Data Centers Harden IT. CPS Remains Soft
Data center infrastructure is built for resilience. Power, cooling, and physical security systems are tightly engineered to keep operations running, even under strain. But from a cybersecurity perspective, these same systems remain an open flank.
Cyber-Physical Systems (CPS) such as HVAC controllers, power distribution equipment, and access control networks rarely fall under the scope of OT cybersecurity programs. They are essential to uptime. Yet in many facilities, they remain invisible to monitoring tools and unmanaged by cybersecurity policy.
What’s happening
The integration of CPS into data center operations is not new. But their exposure is growing. As more facilities adopt smart infrastructure (remote power control, intelligent cooling, integrated security) these systems are now connected, accessible, and increasingly targeted.
CPS assets are externally managed and poorly integrated: Power management systems, BMS platforms, DCIM software, and badge access tools are typically installed and maintained by vendors or facilities teams, not cybersecurity. They often run on proprietary protocols, lack centralized logging, and remain disconnected from broader OT security frameworks. As a result, they fall outside routine monitoring, vulnerability management, and incident response planning.

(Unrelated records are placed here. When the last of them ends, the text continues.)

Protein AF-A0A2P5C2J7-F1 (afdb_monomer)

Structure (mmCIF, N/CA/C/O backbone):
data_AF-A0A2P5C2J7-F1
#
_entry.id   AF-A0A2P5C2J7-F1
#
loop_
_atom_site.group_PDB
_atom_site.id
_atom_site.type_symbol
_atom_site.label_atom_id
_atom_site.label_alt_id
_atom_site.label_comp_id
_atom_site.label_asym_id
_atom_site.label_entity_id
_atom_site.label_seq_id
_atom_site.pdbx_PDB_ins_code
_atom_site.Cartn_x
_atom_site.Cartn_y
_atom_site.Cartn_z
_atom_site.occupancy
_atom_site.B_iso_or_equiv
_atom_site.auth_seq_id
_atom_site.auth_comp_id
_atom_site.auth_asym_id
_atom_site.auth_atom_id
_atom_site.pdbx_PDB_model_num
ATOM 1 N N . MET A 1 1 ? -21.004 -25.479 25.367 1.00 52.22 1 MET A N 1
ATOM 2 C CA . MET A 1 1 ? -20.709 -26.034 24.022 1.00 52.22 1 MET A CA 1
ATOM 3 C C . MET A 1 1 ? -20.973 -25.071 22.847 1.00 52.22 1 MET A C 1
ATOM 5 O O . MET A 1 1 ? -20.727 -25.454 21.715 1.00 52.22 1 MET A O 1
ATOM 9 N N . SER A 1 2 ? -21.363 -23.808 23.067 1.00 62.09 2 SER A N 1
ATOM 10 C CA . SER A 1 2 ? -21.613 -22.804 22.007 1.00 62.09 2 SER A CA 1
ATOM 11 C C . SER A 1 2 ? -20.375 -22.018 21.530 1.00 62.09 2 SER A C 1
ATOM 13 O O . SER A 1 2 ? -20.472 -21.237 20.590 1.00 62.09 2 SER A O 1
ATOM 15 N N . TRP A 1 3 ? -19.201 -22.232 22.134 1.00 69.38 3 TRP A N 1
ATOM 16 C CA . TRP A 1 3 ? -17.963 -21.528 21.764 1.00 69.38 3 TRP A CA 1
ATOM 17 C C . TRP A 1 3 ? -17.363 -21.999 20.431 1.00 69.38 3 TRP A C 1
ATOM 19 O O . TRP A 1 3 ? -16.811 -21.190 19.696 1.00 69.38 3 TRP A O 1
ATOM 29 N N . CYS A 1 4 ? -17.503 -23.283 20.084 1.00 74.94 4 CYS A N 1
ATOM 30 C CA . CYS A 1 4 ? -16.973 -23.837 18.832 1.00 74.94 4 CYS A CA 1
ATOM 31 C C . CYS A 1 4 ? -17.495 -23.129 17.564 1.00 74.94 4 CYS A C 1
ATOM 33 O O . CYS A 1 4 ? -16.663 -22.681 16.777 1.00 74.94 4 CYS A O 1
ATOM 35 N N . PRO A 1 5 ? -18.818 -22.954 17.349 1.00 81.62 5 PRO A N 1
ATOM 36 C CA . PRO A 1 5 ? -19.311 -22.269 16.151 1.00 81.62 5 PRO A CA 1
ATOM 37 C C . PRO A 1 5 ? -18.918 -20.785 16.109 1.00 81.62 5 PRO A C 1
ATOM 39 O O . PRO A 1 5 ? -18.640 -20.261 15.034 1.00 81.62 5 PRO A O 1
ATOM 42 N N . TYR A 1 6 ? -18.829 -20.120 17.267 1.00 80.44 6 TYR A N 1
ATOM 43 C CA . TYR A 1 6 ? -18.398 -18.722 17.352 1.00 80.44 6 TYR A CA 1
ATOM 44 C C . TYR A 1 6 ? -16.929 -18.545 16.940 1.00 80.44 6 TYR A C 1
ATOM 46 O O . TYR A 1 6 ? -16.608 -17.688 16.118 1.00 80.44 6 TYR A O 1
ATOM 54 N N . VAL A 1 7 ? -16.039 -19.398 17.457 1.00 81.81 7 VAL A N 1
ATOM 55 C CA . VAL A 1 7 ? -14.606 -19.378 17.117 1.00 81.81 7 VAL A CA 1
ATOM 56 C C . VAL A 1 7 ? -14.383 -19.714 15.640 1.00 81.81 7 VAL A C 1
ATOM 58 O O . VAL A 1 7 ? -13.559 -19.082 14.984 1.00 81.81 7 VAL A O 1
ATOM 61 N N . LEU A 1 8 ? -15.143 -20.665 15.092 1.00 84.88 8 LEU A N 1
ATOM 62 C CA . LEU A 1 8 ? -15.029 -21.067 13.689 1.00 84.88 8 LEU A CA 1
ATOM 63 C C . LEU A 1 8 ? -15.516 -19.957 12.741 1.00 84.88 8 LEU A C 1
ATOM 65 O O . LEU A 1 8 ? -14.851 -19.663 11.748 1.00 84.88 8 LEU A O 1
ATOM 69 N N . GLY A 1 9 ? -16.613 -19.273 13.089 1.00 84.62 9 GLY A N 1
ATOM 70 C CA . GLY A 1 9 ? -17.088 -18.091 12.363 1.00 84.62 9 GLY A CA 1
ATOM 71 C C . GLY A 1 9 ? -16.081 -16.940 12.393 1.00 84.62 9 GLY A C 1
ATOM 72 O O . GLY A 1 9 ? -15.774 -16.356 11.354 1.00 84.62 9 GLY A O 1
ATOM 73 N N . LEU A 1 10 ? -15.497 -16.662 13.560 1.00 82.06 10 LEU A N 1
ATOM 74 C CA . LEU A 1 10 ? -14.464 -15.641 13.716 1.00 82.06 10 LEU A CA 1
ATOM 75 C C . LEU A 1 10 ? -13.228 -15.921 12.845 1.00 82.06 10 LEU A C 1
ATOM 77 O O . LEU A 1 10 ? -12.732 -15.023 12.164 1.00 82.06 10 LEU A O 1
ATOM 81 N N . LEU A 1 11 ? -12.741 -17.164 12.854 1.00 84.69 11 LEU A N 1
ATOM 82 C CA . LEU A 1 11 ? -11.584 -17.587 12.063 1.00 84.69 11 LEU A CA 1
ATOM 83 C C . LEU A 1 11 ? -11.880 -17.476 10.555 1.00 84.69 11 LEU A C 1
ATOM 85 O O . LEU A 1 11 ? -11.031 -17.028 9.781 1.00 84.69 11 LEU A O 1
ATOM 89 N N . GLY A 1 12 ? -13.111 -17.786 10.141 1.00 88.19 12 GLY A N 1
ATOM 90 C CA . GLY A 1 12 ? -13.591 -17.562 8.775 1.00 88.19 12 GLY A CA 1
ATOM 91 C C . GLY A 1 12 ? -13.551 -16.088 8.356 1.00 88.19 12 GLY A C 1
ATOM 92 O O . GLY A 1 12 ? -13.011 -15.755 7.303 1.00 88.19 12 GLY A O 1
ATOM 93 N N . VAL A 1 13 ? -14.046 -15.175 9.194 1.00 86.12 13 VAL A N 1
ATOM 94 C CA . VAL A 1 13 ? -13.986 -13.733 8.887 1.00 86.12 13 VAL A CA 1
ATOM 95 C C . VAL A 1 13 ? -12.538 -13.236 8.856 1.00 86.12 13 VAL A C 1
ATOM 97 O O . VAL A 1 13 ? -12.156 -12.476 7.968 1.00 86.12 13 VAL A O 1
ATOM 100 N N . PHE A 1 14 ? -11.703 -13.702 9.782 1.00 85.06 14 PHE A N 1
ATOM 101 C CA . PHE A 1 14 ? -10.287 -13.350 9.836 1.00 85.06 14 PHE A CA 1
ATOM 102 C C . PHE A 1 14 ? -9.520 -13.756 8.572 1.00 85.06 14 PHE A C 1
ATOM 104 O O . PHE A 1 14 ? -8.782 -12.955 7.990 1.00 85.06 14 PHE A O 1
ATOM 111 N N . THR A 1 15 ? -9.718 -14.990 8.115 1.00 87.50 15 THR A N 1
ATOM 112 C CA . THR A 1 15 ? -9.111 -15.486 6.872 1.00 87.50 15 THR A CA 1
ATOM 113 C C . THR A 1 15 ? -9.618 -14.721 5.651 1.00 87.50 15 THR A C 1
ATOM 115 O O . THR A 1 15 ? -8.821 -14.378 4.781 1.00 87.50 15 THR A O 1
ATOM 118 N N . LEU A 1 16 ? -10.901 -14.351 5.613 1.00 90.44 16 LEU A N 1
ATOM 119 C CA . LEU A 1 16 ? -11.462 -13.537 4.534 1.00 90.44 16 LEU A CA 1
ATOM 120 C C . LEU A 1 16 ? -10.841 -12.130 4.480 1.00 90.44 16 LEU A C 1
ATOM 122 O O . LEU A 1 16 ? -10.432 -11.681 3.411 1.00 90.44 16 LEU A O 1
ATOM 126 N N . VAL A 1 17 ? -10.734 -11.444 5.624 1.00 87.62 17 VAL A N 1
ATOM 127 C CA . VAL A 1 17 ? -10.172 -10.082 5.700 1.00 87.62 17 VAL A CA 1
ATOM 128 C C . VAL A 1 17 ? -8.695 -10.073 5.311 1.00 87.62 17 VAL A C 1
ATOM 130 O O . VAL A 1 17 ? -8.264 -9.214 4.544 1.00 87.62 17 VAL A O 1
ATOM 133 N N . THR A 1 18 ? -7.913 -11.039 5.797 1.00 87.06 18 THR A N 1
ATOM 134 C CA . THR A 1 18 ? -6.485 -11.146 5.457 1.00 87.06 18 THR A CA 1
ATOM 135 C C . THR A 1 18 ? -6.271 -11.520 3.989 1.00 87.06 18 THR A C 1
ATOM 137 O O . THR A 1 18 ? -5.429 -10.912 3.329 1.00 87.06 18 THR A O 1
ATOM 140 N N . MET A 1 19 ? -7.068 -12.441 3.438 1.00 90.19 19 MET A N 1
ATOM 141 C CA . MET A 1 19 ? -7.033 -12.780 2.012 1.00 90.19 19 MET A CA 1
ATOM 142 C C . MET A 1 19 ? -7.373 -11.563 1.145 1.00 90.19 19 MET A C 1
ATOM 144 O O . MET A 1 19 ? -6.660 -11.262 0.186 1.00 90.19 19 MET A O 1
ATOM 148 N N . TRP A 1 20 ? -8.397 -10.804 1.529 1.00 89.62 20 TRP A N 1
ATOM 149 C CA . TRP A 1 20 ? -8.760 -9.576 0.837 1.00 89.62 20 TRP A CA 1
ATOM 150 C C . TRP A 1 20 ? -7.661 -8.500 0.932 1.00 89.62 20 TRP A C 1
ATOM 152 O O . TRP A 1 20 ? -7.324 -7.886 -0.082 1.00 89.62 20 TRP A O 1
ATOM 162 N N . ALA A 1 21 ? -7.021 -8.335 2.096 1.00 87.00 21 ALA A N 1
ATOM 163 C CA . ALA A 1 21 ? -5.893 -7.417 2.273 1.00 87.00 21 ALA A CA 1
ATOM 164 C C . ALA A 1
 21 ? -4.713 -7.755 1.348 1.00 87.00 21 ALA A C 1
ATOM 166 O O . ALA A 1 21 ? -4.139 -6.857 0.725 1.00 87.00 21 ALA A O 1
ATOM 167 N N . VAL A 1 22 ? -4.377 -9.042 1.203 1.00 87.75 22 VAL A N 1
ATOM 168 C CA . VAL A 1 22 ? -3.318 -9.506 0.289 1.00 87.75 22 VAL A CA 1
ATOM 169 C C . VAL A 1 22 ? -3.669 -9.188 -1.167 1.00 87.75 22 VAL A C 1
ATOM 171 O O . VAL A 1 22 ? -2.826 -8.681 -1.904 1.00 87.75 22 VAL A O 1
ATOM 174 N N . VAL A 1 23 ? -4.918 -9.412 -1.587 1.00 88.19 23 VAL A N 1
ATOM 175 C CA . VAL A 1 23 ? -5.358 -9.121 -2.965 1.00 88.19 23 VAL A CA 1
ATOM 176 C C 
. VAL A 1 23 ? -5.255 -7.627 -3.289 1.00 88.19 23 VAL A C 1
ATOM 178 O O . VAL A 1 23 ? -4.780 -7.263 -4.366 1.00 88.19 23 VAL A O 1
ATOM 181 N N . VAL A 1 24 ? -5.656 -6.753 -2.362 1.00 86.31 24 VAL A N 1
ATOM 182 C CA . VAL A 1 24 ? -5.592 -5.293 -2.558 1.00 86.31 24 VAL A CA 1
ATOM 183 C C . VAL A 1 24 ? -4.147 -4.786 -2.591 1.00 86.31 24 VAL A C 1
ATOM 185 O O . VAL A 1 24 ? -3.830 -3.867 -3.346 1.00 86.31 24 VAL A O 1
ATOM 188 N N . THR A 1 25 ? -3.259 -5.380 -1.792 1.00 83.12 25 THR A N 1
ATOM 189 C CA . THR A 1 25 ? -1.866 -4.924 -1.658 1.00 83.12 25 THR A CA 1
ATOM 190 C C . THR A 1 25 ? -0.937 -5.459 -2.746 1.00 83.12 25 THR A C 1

Operational disruption is an emerging attack vector: While data theft and ransomware remain dominant threats, there is growing concern about attacks that interfere with the physical operations of critical environments. In data centers, that means systems like cooling, power, and environmental control.

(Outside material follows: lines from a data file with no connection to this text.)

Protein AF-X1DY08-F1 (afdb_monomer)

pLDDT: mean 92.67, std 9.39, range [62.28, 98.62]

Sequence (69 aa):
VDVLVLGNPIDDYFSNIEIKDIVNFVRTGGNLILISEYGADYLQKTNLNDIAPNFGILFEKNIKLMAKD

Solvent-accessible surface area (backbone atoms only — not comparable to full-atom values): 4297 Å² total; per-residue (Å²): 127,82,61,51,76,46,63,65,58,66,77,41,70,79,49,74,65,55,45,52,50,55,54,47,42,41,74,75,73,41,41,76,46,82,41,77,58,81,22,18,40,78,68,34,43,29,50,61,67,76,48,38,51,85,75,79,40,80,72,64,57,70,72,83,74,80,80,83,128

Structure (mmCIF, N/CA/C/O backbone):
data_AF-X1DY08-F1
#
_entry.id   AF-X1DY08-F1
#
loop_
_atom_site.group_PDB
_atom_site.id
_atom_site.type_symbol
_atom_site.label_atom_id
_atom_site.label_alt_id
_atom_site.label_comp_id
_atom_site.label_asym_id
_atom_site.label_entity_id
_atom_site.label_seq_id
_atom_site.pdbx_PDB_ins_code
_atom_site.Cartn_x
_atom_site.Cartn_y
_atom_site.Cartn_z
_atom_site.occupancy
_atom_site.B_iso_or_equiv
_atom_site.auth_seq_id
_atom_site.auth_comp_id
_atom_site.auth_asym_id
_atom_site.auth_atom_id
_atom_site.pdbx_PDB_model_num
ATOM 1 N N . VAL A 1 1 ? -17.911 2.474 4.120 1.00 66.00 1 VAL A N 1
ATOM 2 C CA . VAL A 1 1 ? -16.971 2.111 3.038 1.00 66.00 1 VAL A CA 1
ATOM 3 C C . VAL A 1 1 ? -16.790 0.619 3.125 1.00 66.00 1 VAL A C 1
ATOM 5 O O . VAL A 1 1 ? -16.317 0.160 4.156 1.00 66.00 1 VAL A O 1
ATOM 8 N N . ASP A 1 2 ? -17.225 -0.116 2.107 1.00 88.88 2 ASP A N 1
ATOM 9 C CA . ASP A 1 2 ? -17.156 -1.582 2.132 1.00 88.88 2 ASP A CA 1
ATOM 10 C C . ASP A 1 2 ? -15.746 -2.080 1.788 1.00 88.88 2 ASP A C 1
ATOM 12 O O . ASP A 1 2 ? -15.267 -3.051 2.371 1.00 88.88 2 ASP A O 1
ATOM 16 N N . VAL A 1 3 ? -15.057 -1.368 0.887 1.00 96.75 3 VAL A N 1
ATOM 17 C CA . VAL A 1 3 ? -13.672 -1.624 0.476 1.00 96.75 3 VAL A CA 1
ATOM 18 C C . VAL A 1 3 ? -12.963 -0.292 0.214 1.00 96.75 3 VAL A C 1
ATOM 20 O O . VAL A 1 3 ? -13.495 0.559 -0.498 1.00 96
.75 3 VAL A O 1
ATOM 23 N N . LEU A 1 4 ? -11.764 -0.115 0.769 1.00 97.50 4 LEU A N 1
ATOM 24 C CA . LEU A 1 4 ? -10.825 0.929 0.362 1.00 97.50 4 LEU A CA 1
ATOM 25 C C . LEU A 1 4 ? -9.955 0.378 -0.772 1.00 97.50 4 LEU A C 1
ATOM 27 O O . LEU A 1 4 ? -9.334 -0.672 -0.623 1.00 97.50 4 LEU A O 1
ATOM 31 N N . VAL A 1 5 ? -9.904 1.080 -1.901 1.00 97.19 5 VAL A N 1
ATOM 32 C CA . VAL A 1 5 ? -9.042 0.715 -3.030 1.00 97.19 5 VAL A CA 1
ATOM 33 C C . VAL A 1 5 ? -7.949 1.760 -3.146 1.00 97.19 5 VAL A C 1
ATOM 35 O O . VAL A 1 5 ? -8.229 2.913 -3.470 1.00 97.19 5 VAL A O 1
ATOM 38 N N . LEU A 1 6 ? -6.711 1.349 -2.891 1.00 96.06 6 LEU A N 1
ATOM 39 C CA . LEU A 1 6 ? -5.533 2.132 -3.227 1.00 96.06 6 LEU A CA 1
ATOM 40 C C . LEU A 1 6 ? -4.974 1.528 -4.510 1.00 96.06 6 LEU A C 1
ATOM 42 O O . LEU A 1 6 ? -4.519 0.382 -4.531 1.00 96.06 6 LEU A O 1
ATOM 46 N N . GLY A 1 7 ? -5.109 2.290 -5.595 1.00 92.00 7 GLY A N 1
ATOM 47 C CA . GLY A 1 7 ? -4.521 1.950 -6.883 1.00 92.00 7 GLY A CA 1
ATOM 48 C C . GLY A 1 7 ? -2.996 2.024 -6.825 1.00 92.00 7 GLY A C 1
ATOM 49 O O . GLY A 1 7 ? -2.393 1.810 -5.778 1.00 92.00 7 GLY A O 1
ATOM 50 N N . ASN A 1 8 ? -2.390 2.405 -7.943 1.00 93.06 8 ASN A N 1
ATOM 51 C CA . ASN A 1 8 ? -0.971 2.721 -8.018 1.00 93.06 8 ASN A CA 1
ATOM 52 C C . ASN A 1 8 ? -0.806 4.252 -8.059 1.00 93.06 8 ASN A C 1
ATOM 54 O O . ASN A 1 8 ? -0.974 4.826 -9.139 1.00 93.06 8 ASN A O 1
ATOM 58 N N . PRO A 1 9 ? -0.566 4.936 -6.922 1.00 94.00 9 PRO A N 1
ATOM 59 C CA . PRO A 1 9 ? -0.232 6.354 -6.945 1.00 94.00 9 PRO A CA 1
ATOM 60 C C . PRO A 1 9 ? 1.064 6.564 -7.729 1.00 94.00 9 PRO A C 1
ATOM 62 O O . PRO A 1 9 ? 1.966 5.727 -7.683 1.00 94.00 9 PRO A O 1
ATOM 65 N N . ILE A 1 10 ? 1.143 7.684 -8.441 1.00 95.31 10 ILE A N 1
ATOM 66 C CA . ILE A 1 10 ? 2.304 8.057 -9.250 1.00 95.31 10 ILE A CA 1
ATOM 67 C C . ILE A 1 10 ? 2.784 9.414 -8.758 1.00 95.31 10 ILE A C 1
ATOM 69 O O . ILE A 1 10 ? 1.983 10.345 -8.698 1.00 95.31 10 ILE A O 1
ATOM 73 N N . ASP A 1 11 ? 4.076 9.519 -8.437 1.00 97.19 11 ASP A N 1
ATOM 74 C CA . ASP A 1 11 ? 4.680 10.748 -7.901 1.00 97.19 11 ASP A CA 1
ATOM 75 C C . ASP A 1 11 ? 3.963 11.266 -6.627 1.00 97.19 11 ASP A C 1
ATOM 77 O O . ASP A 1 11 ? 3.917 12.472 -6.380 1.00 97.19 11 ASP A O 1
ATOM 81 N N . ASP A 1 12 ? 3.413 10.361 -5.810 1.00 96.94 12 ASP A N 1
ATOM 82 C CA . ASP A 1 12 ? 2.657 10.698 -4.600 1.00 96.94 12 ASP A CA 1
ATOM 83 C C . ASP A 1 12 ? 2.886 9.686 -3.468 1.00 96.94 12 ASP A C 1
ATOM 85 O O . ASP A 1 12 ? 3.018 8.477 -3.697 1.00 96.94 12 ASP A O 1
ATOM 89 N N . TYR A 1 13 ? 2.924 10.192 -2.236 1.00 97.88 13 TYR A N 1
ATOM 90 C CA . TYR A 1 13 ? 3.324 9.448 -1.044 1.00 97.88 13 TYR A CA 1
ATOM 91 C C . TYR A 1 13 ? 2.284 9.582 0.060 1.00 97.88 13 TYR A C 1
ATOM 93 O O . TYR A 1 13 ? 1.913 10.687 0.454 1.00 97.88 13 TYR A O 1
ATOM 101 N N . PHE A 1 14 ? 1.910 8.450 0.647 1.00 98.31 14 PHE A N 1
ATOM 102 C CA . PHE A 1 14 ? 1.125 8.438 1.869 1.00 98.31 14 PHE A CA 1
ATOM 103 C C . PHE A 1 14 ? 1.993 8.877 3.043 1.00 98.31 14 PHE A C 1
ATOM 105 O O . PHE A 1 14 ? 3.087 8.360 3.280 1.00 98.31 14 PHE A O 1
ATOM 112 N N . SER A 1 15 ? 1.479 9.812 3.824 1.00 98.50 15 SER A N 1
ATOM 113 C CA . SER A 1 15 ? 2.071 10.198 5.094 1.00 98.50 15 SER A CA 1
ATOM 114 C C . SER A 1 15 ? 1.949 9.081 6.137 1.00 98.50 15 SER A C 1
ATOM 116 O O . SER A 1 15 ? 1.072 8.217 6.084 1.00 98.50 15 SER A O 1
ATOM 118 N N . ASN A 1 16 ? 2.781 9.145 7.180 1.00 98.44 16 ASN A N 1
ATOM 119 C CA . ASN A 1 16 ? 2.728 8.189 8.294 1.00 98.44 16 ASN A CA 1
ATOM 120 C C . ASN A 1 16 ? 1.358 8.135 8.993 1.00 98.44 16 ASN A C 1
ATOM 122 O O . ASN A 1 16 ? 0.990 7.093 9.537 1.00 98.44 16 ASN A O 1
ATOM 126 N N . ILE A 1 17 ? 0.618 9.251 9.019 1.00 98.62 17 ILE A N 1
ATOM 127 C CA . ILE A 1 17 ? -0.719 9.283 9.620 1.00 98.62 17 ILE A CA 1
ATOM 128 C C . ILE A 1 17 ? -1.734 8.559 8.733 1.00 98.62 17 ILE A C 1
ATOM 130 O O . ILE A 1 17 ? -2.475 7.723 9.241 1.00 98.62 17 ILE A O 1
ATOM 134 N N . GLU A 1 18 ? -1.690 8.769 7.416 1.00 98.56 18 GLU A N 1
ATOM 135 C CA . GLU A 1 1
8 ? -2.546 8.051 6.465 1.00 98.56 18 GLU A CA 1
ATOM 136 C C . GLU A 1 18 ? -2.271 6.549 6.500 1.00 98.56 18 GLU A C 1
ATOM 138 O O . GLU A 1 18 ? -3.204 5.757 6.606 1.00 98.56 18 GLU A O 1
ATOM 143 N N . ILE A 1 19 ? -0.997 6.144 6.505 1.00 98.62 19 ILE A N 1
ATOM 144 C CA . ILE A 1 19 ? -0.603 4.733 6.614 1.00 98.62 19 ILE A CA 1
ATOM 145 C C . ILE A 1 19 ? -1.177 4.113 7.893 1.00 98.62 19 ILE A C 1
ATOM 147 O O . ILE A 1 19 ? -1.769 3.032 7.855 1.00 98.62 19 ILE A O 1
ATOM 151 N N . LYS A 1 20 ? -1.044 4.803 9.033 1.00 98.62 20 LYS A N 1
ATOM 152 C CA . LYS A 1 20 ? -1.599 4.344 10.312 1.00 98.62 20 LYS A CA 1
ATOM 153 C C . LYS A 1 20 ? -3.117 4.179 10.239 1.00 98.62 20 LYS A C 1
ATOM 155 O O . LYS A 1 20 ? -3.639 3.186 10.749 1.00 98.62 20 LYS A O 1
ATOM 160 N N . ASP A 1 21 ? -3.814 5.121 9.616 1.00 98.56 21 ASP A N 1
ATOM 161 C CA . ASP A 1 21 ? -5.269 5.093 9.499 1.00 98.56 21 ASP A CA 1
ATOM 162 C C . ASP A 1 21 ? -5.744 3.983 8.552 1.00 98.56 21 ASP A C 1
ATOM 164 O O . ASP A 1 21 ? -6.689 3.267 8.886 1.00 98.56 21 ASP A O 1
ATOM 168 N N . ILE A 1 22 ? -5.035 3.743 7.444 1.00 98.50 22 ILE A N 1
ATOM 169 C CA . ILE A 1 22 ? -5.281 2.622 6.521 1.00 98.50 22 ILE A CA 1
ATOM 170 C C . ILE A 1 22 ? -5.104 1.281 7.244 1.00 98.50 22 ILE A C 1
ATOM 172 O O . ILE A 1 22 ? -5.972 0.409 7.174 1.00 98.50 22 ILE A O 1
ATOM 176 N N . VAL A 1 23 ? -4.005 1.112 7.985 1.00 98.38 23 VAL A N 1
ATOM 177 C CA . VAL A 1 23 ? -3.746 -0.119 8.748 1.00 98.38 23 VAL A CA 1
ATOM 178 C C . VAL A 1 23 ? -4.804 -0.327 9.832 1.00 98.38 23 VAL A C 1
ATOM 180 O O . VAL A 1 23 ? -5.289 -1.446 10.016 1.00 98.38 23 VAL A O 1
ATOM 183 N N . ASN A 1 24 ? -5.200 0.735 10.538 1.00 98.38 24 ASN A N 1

A compromised chiller or misconfigured power controller does not just degrade performance, it can trigger a shutdown. Few such incidents have been publicly attributed to cyberattacks, but the exposure is real and often underreported. As CPS systems become more connected and remotely accessible, the risk of targeted disruption – whether intentional or collateral – continues to rise.
Cyber monitoring tools don’t extend to the physical layer: Most OT cybersecurity tools focus on traffic inspection, controller behavior, or device inventories. But CPS manipulation often happens silently, through misconfigurations, vendor access, or remote software updates. These actions do not violate policy or trigger alerts. And without visibility into the physical layer, the only sign of compromise is operational failure.
Why Level 0 Visibility Matters
This is where process-oriented OT cybersecurity becomes essential. Instead of relying on software logs or controller outputs, Level 0 monitoring captures raw electrical data (e.g., current, voltage, and actuation behavior) directly from the physical layer.
Because it operates independently of the control system, this layer remains unaffected by firmware changes, logic modifications, or insider misuse. If cooling is disrupted or a power routine shifts, the electrical behavior reveals that change – even if the system interface reports business as usual.
Siga’s solution suite, SigaML2 puts this approach into practice. It provides direct visibility into how critical systems are functioning, based on their physical operation – not just what control room software says.
In complex, high-availability environments like data centers, that added layer of visibility isn’t optional. It’s essential.
The bottom line
Cyber-physical vulnerabilities in data centers are not theoretical. They’re increasing, hard to find, and can originate from trusted systems inside the perimeter.
These attacks don’t need malware or firewall breaches. They can manipulate core infrastructure – airflow, power, cooling – by quietly altering how systems function.
Level 0 monitoring breaks that pattern. It focuses on what’s actually happening at the physical layer, rather than relying on data from higher levels of the control system.
In OT environments, the threat is physical. The defense must be as well.